== What to work on ==
Take nothing but the lines from the one with "ATOM 176 N N" through the one with "ATOM 221 O O" in the entries below, both ends kept, and return them exactly with pictures left out.

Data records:
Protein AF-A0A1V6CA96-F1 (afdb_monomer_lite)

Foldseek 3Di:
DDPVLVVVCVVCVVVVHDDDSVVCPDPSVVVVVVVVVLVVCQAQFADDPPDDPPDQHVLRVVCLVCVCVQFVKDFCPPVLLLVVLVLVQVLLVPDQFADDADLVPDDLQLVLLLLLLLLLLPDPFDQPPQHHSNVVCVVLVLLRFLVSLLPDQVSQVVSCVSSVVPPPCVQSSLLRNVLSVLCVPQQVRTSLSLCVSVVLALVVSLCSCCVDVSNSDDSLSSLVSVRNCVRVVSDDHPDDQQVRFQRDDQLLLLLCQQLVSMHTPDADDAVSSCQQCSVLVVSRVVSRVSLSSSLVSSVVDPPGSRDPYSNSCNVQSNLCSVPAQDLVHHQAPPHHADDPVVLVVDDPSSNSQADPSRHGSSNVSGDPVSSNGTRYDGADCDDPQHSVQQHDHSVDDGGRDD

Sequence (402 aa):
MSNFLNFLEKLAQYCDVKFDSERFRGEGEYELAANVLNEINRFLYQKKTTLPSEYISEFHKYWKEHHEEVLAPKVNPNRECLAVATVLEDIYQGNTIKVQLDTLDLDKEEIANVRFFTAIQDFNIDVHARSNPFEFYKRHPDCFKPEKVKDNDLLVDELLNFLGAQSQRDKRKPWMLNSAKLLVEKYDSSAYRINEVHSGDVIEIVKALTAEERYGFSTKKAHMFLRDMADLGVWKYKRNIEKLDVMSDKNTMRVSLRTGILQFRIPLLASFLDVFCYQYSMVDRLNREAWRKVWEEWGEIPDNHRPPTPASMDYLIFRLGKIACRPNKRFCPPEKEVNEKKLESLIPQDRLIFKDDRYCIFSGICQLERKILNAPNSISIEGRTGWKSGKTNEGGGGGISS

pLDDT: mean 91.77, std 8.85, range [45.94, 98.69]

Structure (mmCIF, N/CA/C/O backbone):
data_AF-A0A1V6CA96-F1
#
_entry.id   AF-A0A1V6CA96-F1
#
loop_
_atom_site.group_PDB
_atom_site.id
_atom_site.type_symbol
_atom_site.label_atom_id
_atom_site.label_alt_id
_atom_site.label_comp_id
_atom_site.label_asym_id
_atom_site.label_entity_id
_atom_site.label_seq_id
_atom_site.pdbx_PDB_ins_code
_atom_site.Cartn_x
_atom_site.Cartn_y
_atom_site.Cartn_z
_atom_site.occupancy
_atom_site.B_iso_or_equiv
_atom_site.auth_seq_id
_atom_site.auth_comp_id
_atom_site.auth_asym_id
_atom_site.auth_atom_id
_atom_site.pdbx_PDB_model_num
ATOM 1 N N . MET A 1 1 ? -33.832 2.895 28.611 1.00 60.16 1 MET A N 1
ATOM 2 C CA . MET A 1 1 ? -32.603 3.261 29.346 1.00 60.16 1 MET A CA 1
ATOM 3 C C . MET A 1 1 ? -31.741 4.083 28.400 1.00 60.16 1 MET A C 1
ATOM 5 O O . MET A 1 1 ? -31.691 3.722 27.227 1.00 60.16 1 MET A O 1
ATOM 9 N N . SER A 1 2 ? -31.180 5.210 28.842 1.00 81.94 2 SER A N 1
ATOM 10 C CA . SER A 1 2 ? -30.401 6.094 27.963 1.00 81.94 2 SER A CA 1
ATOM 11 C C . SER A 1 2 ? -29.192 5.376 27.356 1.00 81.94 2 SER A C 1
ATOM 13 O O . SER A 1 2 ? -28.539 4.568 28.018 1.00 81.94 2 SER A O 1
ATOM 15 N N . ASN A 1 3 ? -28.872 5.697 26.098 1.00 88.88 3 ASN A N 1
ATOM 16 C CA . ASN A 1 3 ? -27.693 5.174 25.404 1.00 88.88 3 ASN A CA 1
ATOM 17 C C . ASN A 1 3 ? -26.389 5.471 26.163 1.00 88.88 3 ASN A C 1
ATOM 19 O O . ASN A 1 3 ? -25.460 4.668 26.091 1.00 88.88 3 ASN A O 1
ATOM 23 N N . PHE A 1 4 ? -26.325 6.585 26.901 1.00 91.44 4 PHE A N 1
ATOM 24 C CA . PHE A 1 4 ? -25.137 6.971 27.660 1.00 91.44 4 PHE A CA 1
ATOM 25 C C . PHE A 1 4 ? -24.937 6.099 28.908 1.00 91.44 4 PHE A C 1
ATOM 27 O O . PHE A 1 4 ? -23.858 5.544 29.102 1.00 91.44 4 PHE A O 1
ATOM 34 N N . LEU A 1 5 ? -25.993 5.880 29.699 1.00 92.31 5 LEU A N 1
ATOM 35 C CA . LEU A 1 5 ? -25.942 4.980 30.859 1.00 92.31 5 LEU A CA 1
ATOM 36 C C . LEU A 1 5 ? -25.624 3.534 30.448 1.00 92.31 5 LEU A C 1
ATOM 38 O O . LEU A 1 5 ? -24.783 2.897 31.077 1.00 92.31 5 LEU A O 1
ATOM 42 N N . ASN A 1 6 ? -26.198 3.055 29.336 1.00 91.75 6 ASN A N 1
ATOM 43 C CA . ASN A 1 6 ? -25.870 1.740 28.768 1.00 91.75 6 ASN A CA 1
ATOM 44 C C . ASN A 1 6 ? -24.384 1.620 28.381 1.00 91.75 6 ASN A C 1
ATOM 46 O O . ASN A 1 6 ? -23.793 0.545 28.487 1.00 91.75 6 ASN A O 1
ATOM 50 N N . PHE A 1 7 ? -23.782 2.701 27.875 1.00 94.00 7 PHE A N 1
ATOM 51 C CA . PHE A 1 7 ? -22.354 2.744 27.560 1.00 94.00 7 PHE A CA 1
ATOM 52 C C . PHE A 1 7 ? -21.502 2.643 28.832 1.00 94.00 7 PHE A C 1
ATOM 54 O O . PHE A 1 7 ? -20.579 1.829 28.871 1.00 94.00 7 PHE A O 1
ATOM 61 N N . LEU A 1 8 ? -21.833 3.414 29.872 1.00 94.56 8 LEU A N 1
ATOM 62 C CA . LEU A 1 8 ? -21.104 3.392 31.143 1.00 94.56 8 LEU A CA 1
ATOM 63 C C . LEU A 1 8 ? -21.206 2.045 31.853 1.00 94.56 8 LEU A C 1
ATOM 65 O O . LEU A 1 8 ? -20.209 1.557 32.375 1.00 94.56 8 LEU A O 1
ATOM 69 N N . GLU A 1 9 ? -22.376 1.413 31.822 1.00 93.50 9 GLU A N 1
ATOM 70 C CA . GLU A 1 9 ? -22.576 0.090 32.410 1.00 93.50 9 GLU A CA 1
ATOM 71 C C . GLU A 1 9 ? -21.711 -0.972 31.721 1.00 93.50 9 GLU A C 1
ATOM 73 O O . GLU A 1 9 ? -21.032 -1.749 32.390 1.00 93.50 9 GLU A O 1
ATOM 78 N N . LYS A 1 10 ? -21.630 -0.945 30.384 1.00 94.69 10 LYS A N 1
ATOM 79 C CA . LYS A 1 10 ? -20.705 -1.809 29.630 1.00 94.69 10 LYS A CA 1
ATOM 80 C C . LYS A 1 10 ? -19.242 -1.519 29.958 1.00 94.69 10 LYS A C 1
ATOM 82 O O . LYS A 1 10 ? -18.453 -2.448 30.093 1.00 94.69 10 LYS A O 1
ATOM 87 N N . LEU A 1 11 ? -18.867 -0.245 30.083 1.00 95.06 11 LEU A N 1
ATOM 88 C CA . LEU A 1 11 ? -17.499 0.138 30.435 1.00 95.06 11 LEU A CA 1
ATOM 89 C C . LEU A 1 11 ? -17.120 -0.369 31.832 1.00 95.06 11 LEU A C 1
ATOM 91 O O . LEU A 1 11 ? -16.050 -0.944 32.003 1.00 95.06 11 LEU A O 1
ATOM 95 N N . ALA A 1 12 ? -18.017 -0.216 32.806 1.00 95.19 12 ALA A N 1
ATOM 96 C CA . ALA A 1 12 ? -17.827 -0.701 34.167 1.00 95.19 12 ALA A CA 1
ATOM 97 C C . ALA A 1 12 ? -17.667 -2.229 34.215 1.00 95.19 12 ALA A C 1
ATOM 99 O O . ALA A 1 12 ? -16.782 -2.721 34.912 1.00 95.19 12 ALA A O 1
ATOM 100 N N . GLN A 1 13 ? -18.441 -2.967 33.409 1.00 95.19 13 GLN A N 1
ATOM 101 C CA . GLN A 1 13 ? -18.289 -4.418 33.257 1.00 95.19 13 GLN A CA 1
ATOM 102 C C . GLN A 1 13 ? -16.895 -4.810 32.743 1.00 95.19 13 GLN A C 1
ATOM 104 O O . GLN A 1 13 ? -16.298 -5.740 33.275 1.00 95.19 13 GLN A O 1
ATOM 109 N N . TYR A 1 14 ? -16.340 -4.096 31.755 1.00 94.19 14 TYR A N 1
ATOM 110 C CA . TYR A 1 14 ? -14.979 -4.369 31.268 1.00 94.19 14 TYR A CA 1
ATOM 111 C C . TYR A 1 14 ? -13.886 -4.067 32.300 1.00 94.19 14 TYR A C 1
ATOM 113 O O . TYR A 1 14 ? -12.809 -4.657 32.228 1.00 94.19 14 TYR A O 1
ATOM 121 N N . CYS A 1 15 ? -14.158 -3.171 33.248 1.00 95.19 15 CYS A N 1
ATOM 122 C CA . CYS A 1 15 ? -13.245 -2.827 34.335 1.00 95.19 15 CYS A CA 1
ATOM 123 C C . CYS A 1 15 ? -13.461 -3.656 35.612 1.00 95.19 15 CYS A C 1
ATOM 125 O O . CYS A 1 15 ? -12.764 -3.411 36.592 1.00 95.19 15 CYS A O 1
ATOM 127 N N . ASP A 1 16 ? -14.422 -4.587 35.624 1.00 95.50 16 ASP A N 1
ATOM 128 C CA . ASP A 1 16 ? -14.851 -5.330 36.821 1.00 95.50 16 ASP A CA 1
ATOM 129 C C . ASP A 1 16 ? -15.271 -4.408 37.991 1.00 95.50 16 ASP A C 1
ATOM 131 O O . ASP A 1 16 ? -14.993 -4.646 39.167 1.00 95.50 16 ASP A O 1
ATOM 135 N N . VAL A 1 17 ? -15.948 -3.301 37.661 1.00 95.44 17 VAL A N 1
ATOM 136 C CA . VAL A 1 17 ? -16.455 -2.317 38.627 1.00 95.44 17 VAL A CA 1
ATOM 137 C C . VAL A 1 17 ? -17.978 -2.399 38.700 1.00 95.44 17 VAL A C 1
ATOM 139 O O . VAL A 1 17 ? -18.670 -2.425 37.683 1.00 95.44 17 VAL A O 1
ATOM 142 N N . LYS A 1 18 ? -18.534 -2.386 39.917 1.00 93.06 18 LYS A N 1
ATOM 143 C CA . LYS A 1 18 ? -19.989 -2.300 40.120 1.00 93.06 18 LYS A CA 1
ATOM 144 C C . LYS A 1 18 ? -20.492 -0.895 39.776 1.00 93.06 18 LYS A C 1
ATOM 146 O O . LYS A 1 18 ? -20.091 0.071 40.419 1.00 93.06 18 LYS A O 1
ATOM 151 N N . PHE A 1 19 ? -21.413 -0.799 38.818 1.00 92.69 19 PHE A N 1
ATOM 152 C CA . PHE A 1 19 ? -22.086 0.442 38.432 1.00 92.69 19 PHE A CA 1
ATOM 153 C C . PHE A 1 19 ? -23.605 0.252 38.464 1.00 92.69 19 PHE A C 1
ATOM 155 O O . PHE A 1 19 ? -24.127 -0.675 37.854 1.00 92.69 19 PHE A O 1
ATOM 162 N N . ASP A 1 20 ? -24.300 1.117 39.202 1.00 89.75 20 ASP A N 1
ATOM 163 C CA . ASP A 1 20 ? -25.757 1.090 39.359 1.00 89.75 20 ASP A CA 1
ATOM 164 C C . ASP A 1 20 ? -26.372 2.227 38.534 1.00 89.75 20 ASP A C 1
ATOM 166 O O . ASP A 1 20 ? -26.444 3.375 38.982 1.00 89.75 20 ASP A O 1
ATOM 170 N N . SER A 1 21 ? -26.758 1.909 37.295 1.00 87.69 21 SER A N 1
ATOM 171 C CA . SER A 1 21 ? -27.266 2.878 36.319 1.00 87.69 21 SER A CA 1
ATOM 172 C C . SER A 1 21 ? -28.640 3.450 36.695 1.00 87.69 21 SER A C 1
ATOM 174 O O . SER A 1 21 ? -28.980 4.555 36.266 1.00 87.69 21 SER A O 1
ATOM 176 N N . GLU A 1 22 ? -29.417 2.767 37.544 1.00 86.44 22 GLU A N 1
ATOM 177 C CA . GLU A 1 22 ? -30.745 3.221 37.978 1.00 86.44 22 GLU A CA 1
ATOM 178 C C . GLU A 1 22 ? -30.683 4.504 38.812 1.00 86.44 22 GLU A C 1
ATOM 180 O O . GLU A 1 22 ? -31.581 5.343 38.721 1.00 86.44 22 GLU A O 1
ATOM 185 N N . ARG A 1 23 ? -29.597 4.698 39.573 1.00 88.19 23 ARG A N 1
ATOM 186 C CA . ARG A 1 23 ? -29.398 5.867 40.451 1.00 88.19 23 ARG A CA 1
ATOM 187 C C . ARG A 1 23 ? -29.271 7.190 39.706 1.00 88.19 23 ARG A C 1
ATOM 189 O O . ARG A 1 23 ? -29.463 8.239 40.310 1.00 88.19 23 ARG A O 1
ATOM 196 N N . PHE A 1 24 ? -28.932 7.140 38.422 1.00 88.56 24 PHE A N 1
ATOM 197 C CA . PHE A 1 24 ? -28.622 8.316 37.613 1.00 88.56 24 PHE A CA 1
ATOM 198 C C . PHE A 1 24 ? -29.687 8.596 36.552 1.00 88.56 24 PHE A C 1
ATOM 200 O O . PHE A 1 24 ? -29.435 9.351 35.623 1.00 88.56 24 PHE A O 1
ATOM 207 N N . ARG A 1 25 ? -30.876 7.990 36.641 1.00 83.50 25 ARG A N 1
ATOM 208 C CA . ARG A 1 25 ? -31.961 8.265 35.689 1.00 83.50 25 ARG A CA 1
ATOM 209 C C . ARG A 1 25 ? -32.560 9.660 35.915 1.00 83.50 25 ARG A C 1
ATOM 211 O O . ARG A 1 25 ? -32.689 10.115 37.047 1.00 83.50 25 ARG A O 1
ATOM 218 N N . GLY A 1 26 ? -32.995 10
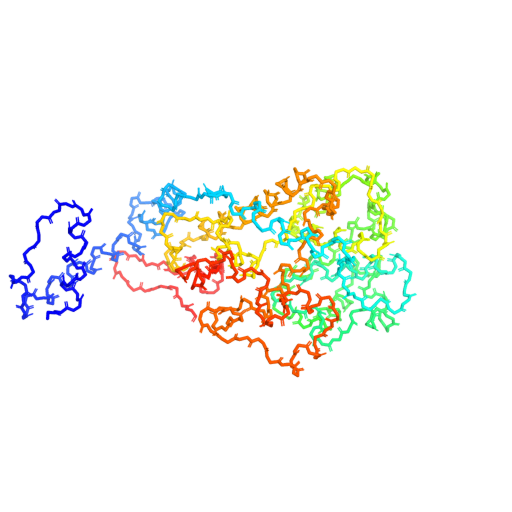.313 34.836 1.00 82.62 26 GLY A N 1
ATOM 219 C CA . GLY A 1 26 ? -33.590 11.655 34.895 1.00 82.62 26 GLY A CA 1
ATOM 220 C C . GLY A 1 26 ? -32.528 12.757 34.899 1.00 82.62 26 GLY A C 1
ATOM 221 O O . GLY A 1 26 ? -31.540 12.655 34.179 1.00 82.62 26 GLY A O 1
ATOM 222 N N . GLU A 1 27 ? -32.716 13.817 35.689 1.00 78.25 27 GLU A N 1
ATOM 223 C CA . GLU A 1 27 ? -31.801 14.975 35.712 1.00 78.25 27 GLU A CA 1
ATOM 224 C C . GLU A 1 27 ? -30.371 14.617 36.158 1.00 78.25 27 GLU A C 1
ATOM 226 O O . GLU A 1 27 ? -29.411 15.208 35.663 1.00 78.25 27 GLU A O 1
ATOM 231 N N . GLY A 1 28 ? -30.216 13.594 37.008 1.00 85.19 28 GLY A N 1
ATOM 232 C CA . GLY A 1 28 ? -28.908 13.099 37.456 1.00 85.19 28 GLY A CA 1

== Result ==
ATOM 176 N N . GLU A 1 22 ? -29.417 2.767 37.544 1.00 86.44 22 GLU A N 1
ATOM 177 C CA . GLU A 1 22 ? -30.745 3.221 37.978 1.00 86.44 22 GLU A CA 1
ATOM 178 C C . GLU A 1 22 ? -30.683 4.504 38.812 1.00 86.44 22 GLU A C 1
ATOM 180 O O . GLU A 1 22 ? -31.581 5.343 38.721 1.00 86.44 22 GLU A O 1
ATOM 185 N N . ARG A 1 23 ? -29.597 4.698 39.573 1.00 88.19 23 ARG A N 1
ATOM 186 C CA . ARG A 1 23 ? -29.398 5.867 40.451 1.00 88.19 23 ARG A CA 1
ATOM 187 C C . ARG A 1 23 ? -29.271 7.190 39.706 1.00 88.19 23 ARG A C 1
ATOM 189 O O . ARG A 1 23 ? -29.463 8.239 40.310 1.00 88.19 23 ARG A O 1
ATOM 196 N N . PHE A 1 24 ? -28.932 7.140 38.422 1.00 88.56 24 PHE A N 1
ATOM 197 C CA . PHE A 1 24 ? -28.622 8.316 37.613 1.00 88.56 24 PHE A CA 1
ATOM 198 C C . PHE A 1 24 ? -29.687 8.596 36.552 1.00 88.56 24 PHE A C 1
ATOM 200 O O . PHE A 1 24 ? -29.435 9.351 35.623 1.00 88.56 24 PHE A O 1
ATOM 207 N N . ARG A 1 25 ? -30.876 7.990 36.641 1.00 83.50 25 ARG A N 1
ATOM 208 C CA . ARG A 1 25 ? -31.961 8.265 35.689 1.00 83.50 25 ARG A CA 1
ATOM 209 C C . ARG A 1 25 ? -32.560 9.660 35.915 1.00 83.50 25 ARG A C 1
ATOM 211 O O . ARG A 1 25 ? -32.689 10.115 37.047 1.00 83.50 25 ARG A O 1
ATOM 218 N N . GLY A 1 26 ? -32.995 10
.313 34.836 1.00 82.62 26 GLY A N 1
ATOM 219 C CA . GLY A 1 26 ? -33.590 11.655 34.895 1.00 82.62 26 GLY A CA 1
ATOM 220 C C . GLY A 1 26 ? -32.528 12.757 34.899 1.00 82.62 26 GLY A C 1
ATOM 221 O O . GLY A 1 26 ? -31.540 12.655 34.179 1.00 82.62 26 GLY A O 1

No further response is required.